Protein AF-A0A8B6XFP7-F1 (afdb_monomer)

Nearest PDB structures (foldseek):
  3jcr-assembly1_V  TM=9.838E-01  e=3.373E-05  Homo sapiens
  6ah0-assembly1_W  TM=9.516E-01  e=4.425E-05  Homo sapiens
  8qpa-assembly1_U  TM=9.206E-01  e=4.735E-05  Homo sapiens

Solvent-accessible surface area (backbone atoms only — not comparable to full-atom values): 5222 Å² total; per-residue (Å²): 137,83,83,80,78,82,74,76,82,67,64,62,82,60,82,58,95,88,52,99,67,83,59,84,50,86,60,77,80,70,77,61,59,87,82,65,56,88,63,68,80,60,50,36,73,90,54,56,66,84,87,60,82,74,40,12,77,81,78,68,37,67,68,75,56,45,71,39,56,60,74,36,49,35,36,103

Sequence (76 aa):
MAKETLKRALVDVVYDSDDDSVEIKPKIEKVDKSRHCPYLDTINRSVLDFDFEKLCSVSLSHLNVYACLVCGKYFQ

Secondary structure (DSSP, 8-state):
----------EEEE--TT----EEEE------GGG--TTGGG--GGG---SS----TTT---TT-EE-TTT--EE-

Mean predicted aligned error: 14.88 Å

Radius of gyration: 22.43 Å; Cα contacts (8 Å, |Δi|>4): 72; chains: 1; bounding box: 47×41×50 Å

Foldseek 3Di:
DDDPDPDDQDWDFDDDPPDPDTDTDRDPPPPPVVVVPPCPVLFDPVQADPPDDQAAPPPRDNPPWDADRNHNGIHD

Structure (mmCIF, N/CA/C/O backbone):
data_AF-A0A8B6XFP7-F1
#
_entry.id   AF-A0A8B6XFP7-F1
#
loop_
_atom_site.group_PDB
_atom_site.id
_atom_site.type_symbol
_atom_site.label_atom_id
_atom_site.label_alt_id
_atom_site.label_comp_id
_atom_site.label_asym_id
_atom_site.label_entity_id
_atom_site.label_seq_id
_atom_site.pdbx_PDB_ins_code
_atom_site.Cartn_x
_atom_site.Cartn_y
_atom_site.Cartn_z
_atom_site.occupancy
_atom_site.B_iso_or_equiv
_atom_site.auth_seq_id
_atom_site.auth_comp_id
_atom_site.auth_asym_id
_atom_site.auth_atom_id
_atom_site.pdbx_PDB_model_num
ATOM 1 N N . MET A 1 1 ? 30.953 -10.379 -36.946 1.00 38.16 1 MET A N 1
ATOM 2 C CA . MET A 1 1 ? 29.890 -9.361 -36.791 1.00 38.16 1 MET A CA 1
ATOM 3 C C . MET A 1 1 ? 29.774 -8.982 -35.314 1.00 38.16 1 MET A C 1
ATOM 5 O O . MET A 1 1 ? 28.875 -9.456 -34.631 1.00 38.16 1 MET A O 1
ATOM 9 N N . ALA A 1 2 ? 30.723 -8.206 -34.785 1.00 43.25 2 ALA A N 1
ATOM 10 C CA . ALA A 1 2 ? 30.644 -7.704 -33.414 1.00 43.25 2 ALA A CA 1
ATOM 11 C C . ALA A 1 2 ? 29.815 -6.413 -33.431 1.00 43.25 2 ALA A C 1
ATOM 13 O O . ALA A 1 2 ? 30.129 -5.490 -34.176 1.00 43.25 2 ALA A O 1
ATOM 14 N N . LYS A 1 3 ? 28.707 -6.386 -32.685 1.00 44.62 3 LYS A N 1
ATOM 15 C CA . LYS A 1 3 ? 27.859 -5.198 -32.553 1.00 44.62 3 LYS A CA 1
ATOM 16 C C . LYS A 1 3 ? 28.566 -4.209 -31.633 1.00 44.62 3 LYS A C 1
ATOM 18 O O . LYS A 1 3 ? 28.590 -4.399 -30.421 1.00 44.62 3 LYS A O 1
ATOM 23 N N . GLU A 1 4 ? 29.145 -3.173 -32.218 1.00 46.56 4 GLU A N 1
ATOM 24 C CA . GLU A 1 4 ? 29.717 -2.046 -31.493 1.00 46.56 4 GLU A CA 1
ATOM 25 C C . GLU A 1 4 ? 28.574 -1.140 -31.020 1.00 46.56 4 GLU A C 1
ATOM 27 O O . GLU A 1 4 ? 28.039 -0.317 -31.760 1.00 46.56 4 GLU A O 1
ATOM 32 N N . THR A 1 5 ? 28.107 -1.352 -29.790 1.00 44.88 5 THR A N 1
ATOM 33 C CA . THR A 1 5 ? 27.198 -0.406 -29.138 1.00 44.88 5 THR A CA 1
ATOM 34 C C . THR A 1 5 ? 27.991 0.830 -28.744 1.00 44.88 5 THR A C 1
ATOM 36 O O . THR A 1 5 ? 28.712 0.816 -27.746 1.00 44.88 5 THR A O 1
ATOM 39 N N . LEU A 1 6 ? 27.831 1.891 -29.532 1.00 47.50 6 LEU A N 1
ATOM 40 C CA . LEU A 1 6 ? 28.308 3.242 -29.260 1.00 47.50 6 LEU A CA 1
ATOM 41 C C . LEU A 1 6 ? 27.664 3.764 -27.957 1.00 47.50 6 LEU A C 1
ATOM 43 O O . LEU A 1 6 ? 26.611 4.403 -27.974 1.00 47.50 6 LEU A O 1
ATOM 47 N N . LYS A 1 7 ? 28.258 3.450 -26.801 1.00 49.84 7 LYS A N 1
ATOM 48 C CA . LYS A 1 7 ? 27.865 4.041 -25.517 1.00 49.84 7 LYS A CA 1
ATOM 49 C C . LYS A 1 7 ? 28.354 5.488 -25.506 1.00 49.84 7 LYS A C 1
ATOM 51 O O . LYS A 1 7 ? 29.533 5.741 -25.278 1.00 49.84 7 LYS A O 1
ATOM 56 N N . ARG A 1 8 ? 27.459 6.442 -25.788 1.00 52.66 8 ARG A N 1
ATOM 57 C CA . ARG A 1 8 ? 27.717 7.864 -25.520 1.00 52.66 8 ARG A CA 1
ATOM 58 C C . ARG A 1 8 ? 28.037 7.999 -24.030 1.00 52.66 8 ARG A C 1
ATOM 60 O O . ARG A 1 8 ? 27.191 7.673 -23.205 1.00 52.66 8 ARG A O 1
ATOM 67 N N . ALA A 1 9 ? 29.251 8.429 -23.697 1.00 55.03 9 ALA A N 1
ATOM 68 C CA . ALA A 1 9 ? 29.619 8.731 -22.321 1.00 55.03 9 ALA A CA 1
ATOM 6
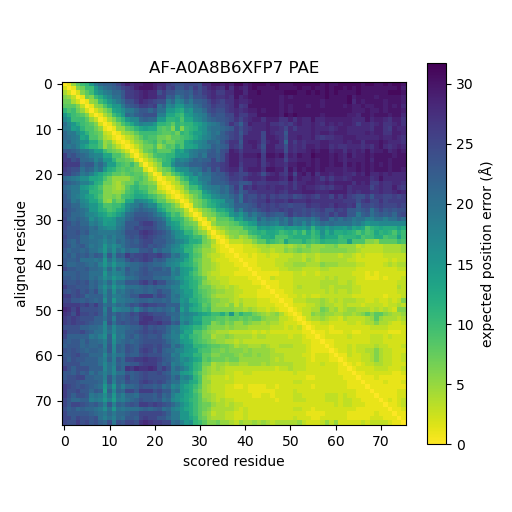9 C C . ALA A 1 9 ? 28.749 9.901 -21.836 1.00 55.03 9 ALA A C 1
ATOM 71 O O . ALA A 1 9 ? 28.863 11.012 -22.352 1.00 55.03 9 ALA A O 1
ATOM 72 N N . LEU A 1 10 ? 27.837 9.636 -20.897 1.00 61.62 10 LEU A N 1
ATOM 73 C CA . LEU A 1 10 ? 27.061 10.678 -20.232 1.00 61.62 10 LEU A CA 1
ATOM 74 C C . LEU A 1 10 ? 27.972 11.368 -19.214 1.00 61.62 10 LEU A C 1
ATOM 76 O O . LEU A 1 10 ? 28.327 10.789 -18.188 1.00 61.62 10 LEU A O 1
ATOM 80 N N . VAL A 1 11 ? 28.376 12.593 -19.534 1.00 62.41 11 VAL A N 1
ATOM 81 C CA . VAL A 1 11 ? 29.136 13.478 -18.650 1.00 62.41 11 VAL A CA 1
ATOM 82 C C . VAL A 1 11 ? 28.165 14.527 -18.117 1.00 62.41 11 VAL A C 1
ATOM 84 O O . VAL A 1 11 ? 27.525 15.213 -18.912 1.00 62.41 11 VAL A O 1
ATOM 87 N N . ASP A 1 12 ? 28.039 14.650 -16.794 1.00 57.69 12 ASP A N 1
ATOM 88 C CA . ASP A 1 12 ? 27.326 15.785 -16.202 1.00 57.69 12 ASP A CA 1
ATOM 89 C C . ASP A 1 12 ? 28.291 16.978 -16.164 1.00 57.69 12 ASP A C 1
ATOM 91 O O . ASP A 1 12 ? 29.350 16.901 -15.541 1.00 57.69 12 ASP A O 1
ATOM 95 N N . VAL A 1 13 ? 27.938 18.069 -16.846 1.00 59.59 13 VAL A N 1
ATOM 96 C CA . VAL A 1 13 ? 28.652 19.347 -16.736 1.00 59.59 13 VAL A CA 1
ATOM 97 C C . VAL A 1 13 ? 28.106 20.059 -15.504 1.00 59.59 13 VAL A C 1
ATOM 99 O O . VAL A 1 13 ? 26.958 20.502 -15.505 1.00 59.59 13 VAL A O 1
ATOM 102 N N . VAL A 1 14 ? 28.900 20.118 -14.437 1.00 60.03 14 VAL A N 1
ATOM 103 C CA . VAL A 1 14 ? 28.545 20.866 -13.227 1.00 60.03 14 VAL A CA 1
ATOM 104 C C . VAL A 1 14 ? 29.092 22.281 -13.391 1.00 60.03 14 VAL A C 1
ATOM 106 O O . VAL A 1 14 ? 30.299 22.451 -13.512 1.00 60.03 14 VAL A O 1
ATOM 109 N N . TYR A 1 15 ? 28.204 23.274 -13.443 1.00 58.00 15 TYR A N 1
ATOM 110 C CA . TYR A 1 15 ? 28.575 24.688 -13.366 1.00 58.00 15 TYR A CA 1
ATOM 111 C C . TYR A 1 15 ? 28.551 25.103 -11.895 1.00 58.00 15 TYR A C 1
ATOM 113 O O . TYR A 1 15 ? 27.477 25.123 -11.292 1.00 58.00 15 TYR A O 1
ATOM 121 N N . ASP A 1 16 ? 29.717 25.405 -11.329 1.00 55.00 16 ASP A N 1
ATOM 122 C CA . ASP A 1 16 ? 29.817 26.097 -10.044 1.00 55.00 16 ASP A CA 1
ATOM 123 C C . ASP A 1 16 ? 29.787 27.610 -10.317 1.00 55.00 16 ASP A C 1
ATOM 125 O O . ASP A 1 16 ? 30.431 28.084 -11.250 1.00 55.00 16 ASP A O 1
ATOM 129 N N . SER A 1 17 ? 28.953 28.367 -9.602 1.00 65.00 17 SER A N 1
ATOM 130 C CA . SER A 1 17 ? 28.662 29.766 -9.952 1.00 65.00 17 SER A CA 1
ATOM 131 C C . SER A 1 17 ? 29.799 30.753 -9.654 1.00 65.00 17 SER A C 1
ATOM 133 O O . SER A 1 17 ? 29.664 31.911 -10.042 1.00 65.00 17 SER A O 1
ATOM 135 N N . ASP A 1 18 ? 30.901 30.314 -9.035 1.00 70.50 18 ASP A N 1
ATOM 136 C CA . ASP A 1 18 ? 31.985 31.195 -8.578 1.00 70.50 18 ASP A CA 1
ATOM 137 C C . ASP A 1 18 ? 33.363 30.942 -9.246 1.00 70.50 18 ASP A C 1
ATOM 139 O O . ASP A 1 18 ? 34.329 31.625 -8.902 1.00 70.50 18 ASP A O 1
ATOM 143 N N . ASP A 1 19 ? 33.487 30.023 -10.220 1.00 55.28 19 ASP A N 1
ATOM 144 C CA . ASP A 1 19 ? 34.748 29.761 -10.947 1.00 55.28 19 ASP A CA 1
ATOM 145 C C . ASP A 1 19 ? 34.507 29.258 -12.391 1.00 55.28 19 ASP A C 1
ATOM 147 O O . ASP A 1 19 ? 33.791 28.286 -12.616 1.00 55.28 19 ASP A O 1
ATOM 151 N N . ASP A 1 20 ? 35.130 29.898 -13.390 1.00 61.31 20 ASP A N 1
ATOM 152 C CA . ASP A 1 20 ? 34.987 29.597 -14.833 1.00 61.31 20 ASP A CA 1
ATOM 153 C C . ASP A 1 20 ? 35.627 28.251 -15.275 1.00 61.31 20 ASP A C 1
ATOM 155 O O . ASP A 1 20 ? 35.815 28.002 -16.473 1.00 61.31 20 ASP A O 1
ATOM 159 N N . SER A 1 21 ? 36.005 27.363 -14.348 1.00 65.25 21 SER A N 1
ATOM 160 C CA . SER A 1 21 ? 36.629 26.079 -14.680 1.00 65.25 21 SER A CA 1
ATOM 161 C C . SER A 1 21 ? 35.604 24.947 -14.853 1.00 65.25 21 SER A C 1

_PROBLEM REQUIREMENTS_
If the string "backbone" appears in a line of the data above, that line counts. State how many such lines there are and nothing more.

_EXERCISE SOLUTION_
2